═════ Material for this exercise ═════

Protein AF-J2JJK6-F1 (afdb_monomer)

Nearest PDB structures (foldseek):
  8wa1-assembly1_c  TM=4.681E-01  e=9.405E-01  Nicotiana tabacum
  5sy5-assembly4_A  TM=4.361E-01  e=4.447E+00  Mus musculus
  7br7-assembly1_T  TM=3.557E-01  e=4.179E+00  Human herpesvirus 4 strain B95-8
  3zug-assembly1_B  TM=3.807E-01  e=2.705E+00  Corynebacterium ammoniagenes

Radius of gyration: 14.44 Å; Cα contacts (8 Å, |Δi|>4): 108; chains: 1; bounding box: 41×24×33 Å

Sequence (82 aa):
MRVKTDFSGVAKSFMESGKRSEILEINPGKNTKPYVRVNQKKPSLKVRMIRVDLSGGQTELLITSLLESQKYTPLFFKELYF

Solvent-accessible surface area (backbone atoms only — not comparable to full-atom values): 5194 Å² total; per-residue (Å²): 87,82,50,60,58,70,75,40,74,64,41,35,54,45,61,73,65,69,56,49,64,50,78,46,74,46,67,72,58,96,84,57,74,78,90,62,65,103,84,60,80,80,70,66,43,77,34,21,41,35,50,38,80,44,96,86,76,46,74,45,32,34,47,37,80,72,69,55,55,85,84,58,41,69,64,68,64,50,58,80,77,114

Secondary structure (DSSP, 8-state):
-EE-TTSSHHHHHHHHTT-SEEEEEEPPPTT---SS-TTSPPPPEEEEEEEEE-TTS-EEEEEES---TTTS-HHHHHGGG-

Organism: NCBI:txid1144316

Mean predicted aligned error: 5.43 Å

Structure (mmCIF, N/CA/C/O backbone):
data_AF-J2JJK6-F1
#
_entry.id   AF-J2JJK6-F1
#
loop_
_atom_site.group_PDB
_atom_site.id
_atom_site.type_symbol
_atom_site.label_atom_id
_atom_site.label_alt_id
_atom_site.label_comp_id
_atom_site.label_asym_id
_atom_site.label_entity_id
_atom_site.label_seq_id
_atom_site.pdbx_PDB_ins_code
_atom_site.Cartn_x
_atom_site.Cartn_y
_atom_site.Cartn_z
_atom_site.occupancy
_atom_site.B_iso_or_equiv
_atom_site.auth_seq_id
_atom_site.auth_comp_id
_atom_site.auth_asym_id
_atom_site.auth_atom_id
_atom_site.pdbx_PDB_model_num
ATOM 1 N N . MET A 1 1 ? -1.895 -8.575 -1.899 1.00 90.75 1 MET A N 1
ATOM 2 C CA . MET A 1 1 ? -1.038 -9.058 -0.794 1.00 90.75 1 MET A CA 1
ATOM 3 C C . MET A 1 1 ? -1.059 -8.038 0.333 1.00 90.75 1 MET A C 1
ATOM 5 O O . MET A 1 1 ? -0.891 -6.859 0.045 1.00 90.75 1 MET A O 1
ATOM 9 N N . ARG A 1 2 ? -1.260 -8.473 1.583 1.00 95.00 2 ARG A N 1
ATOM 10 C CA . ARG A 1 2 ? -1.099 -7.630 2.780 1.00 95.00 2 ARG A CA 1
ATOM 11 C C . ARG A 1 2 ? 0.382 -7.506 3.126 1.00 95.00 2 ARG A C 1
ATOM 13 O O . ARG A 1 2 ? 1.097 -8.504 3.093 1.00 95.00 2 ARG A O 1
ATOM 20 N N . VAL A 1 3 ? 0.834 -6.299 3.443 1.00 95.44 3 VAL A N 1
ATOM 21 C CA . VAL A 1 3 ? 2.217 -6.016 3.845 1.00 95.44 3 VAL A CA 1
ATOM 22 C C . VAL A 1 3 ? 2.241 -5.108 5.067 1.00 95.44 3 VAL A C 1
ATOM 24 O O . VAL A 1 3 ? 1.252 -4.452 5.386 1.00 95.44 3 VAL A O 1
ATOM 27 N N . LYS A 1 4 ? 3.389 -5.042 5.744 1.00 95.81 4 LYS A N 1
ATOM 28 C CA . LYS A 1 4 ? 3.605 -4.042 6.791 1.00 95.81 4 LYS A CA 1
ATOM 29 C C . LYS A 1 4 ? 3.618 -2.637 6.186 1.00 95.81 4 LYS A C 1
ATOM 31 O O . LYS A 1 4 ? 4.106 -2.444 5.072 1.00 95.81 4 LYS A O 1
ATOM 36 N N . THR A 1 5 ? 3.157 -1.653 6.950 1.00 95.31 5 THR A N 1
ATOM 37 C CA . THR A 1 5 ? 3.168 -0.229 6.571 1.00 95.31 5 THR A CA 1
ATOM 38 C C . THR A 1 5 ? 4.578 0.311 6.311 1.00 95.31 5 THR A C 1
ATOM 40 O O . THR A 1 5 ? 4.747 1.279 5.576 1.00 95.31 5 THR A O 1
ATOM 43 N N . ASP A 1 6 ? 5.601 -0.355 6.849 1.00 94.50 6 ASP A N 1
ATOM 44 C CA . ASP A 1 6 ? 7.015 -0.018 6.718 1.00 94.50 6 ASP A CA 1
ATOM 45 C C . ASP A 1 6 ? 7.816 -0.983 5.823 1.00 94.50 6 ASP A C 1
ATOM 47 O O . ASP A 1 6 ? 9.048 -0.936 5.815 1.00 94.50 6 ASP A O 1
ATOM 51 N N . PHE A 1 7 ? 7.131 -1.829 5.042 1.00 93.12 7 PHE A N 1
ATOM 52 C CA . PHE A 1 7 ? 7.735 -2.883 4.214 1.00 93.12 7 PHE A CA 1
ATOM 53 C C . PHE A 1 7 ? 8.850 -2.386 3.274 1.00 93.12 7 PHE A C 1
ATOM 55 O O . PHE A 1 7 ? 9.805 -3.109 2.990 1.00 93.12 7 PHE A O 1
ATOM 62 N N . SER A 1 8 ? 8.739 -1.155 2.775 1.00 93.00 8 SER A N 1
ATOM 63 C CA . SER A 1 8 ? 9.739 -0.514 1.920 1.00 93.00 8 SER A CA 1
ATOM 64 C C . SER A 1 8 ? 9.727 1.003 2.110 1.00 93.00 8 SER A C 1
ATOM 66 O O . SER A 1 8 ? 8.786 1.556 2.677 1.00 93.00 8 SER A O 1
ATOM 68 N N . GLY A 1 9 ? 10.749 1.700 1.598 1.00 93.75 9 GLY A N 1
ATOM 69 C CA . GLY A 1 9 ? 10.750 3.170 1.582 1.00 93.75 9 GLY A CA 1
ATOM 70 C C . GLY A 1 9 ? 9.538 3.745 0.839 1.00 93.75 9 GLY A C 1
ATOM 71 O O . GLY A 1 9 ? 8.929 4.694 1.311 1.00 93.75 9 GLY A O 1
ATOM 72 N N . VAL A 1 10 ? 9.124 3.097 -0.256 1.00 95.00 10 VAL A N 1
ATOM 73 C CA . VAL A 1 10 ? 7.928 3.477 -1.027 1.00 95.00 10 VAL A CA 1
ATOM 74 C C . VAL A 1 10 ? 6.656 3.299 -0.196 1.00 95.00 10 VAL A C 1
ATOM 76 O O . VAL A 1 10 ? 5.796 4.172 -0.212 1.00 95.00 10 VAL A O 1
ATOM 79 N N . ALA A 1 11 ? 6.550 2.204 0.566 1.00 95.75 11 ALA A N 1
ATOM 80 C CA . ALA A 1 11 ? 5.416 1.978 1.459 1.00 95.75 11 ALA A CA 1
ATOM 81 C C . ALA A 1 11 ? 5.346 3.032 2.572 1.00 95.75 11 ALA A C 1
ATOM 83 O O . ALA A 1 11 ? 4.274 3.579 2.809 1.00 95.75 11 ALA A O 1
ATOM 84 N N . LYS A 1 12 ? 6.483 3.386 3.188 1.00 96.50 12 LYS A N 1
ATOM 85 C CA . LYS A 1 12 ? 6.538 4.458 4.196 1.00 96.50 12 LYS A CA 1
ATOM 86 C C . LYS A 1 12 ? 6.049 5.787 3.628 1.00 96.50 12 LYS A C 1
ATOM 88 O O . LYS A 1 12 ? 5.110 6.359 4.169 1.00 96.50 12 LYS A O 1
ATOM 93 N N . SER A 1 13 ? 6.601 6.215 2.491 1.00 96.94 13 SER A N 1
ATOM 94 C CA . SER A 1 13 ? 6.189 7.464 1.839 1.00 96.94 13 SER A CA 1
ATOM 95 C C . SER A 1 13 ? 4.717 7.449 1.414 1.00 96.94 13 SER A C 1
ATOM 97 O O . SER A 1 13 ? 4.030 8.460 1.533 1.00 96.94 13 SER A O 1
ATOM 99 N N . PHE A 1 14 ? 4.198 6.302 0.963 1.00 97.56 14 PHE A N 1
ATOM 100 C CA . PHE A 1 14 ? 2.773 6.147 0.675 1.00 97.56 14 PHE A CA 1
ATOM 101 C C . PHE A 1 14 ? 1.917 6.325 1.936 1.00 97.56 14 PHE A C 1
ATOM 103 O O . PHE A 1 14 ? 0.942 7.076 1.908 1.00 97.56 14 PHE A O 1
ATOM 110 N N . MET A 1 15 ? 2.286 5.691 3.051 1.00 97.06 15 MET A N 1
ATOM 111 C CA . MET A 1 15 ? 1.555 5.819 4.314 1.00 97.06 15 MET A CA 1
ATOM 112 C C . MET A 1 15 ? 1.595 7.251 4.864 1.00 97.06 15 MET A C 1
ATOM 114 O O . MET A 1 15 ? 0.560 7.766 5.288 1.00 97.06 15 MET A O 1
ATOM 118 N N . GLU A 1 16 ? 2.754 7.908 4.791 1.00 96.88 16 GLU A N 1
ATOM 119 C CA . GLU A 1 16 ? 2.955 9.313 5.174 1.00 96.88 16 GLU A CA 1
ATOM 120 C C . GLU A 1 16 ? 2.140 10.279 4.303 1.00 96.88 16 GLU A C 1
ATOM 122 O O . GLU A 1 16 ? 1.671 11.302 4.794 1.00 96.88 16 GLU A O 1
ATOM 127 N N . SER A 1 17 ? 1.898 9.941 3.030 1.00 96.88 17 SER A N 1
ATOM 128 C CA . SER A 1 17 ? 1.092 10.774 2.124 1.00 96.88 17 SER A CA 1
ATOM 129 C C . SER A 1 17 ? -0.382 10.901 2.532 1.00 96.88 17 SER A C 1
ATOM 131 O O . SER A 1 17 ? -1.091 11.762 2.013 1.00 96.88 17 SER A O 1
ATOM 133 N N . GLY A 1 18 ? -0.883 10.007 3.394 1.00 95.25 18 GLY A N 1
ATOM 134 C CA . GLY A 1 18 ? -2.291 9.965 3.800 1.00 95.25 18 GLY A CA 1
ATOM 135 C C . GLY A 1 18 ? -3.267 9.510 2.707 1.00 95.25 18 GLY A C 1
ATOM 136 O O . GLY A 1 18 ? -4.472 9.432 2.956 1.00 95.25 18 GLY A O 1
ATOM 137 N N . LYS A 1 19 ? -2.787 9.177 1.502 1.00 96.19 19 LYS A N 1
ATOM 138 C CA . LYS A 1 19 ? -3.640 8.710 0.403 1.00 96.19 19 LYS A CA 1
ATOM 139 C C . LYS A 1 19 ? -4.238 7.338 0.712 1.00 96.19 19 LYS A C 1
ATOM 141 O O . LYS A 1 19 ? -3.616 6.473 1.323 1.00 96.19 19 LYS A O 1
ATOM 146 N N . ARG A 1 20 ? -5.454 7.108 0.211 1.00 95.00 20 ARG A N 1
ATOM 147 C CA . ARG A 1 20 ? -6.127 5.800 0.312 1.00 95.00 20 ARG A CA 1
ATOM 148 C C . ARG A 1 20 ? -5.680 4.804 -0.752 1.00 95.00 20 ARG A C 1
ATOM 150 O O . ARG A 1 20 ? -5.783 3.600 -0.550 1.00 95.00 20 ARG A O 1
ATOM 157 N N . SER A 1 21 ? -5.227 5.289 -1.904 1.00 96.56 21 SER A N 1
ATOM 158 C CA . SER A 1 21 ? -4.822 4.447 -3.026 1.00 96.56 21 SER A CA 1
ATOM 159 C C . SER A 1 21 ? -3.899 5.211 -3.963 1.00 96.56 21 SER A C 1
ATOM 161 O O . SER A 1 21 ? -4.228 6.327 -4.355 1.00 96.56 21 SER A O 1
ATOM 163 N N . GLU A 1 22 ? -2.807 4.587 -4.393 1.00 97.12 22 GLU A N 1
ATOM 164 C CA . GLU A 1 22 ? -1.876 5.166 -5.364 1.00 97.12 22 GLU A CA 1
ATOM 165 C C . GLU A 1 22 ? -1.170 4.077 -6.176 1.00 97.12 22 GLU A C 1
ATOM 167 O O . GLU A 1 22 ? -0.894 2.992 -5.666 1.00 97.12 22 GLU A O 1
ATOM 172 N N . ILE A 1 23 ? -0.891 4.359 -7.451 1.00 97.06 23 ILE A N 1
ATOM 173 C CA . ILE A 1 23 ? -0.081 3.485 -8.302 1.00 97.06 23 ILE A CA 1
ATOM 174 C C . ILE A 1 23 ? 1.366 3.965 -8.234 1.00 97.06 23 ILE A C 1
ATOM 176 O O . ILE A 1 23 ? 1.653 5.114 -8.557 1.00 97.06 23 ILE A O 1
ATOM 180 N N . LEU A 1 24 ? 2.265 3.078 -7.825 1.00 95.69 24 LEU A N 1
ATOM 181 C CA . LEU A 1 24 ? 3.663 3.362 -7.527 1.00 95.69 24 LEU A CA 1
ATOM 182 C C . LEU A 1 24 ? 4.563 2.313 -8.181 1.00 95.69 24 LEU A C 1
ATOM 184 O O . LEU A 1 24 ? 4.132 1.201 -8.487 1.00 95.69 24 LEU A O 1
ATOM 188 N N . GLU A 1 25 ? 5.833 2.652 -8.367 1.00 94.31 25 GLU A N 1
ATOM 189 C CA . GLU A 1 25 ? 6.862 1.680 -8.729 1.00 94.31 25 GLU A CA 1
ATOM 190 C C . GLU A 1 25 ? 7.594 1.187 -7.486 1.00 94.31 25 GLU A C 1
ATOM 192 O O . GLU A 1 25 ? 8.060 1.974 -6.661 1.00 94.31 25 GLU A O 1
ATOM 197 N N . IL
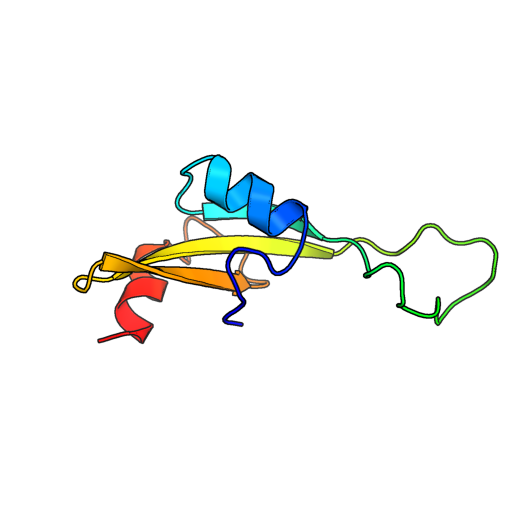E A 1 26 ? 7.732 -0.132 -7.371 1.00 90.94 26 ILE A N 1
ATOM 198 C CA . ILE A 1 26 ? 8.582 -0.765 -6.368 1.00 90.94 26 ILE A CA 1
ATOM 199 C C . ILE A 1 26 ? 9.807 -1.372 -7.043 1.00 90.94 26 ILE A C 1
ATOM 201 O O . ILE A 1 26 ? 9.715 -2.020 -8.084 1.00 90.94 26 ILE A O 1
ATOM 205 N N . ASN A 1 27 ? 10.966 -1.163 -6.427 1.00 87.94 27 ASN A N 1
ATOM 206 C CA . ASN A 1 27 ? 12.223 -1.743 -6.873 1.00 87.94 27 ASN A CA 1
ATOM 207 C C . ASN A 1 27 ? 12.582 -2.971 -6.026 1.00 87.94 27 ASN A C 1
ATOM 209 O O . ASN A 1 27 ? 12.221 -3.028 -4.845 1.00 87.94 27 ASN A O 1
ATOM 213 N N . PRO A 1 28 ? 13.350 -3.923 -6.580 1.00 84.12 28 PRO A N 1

═════

▶ [Problem requirements]: Which lines run from the one holding "ATOM 63 C CA" through the one holding "ATOM 69 C CA" in the records above? Repeat them exactly, both included, and nothing more.

▶ [Answer space]:
ATOM 63 C CA . SER A 1 8 ? 9.739 -0.514 1.920 1.00 93.00 8 SER A CA 1
ATOM 64 C C . SER A 1 8 ? 9.727 1.003 2.110 1.00 93.00 8 SER A C 1
ATOM 66 O O . SER A 1 8 ? 8.786 1.556 2.677 1.00 93.00 8 SER A O 1
ATOM 68 N N . GLY A 1 9 ? 10.749 1.700 1.598 1.00 93.75 9 GLY A N 1
ATOM 69 C CA . GLY A 1 9 ? 10.750 3.170 1.582 1.00 93.75 9 GLY A CA 1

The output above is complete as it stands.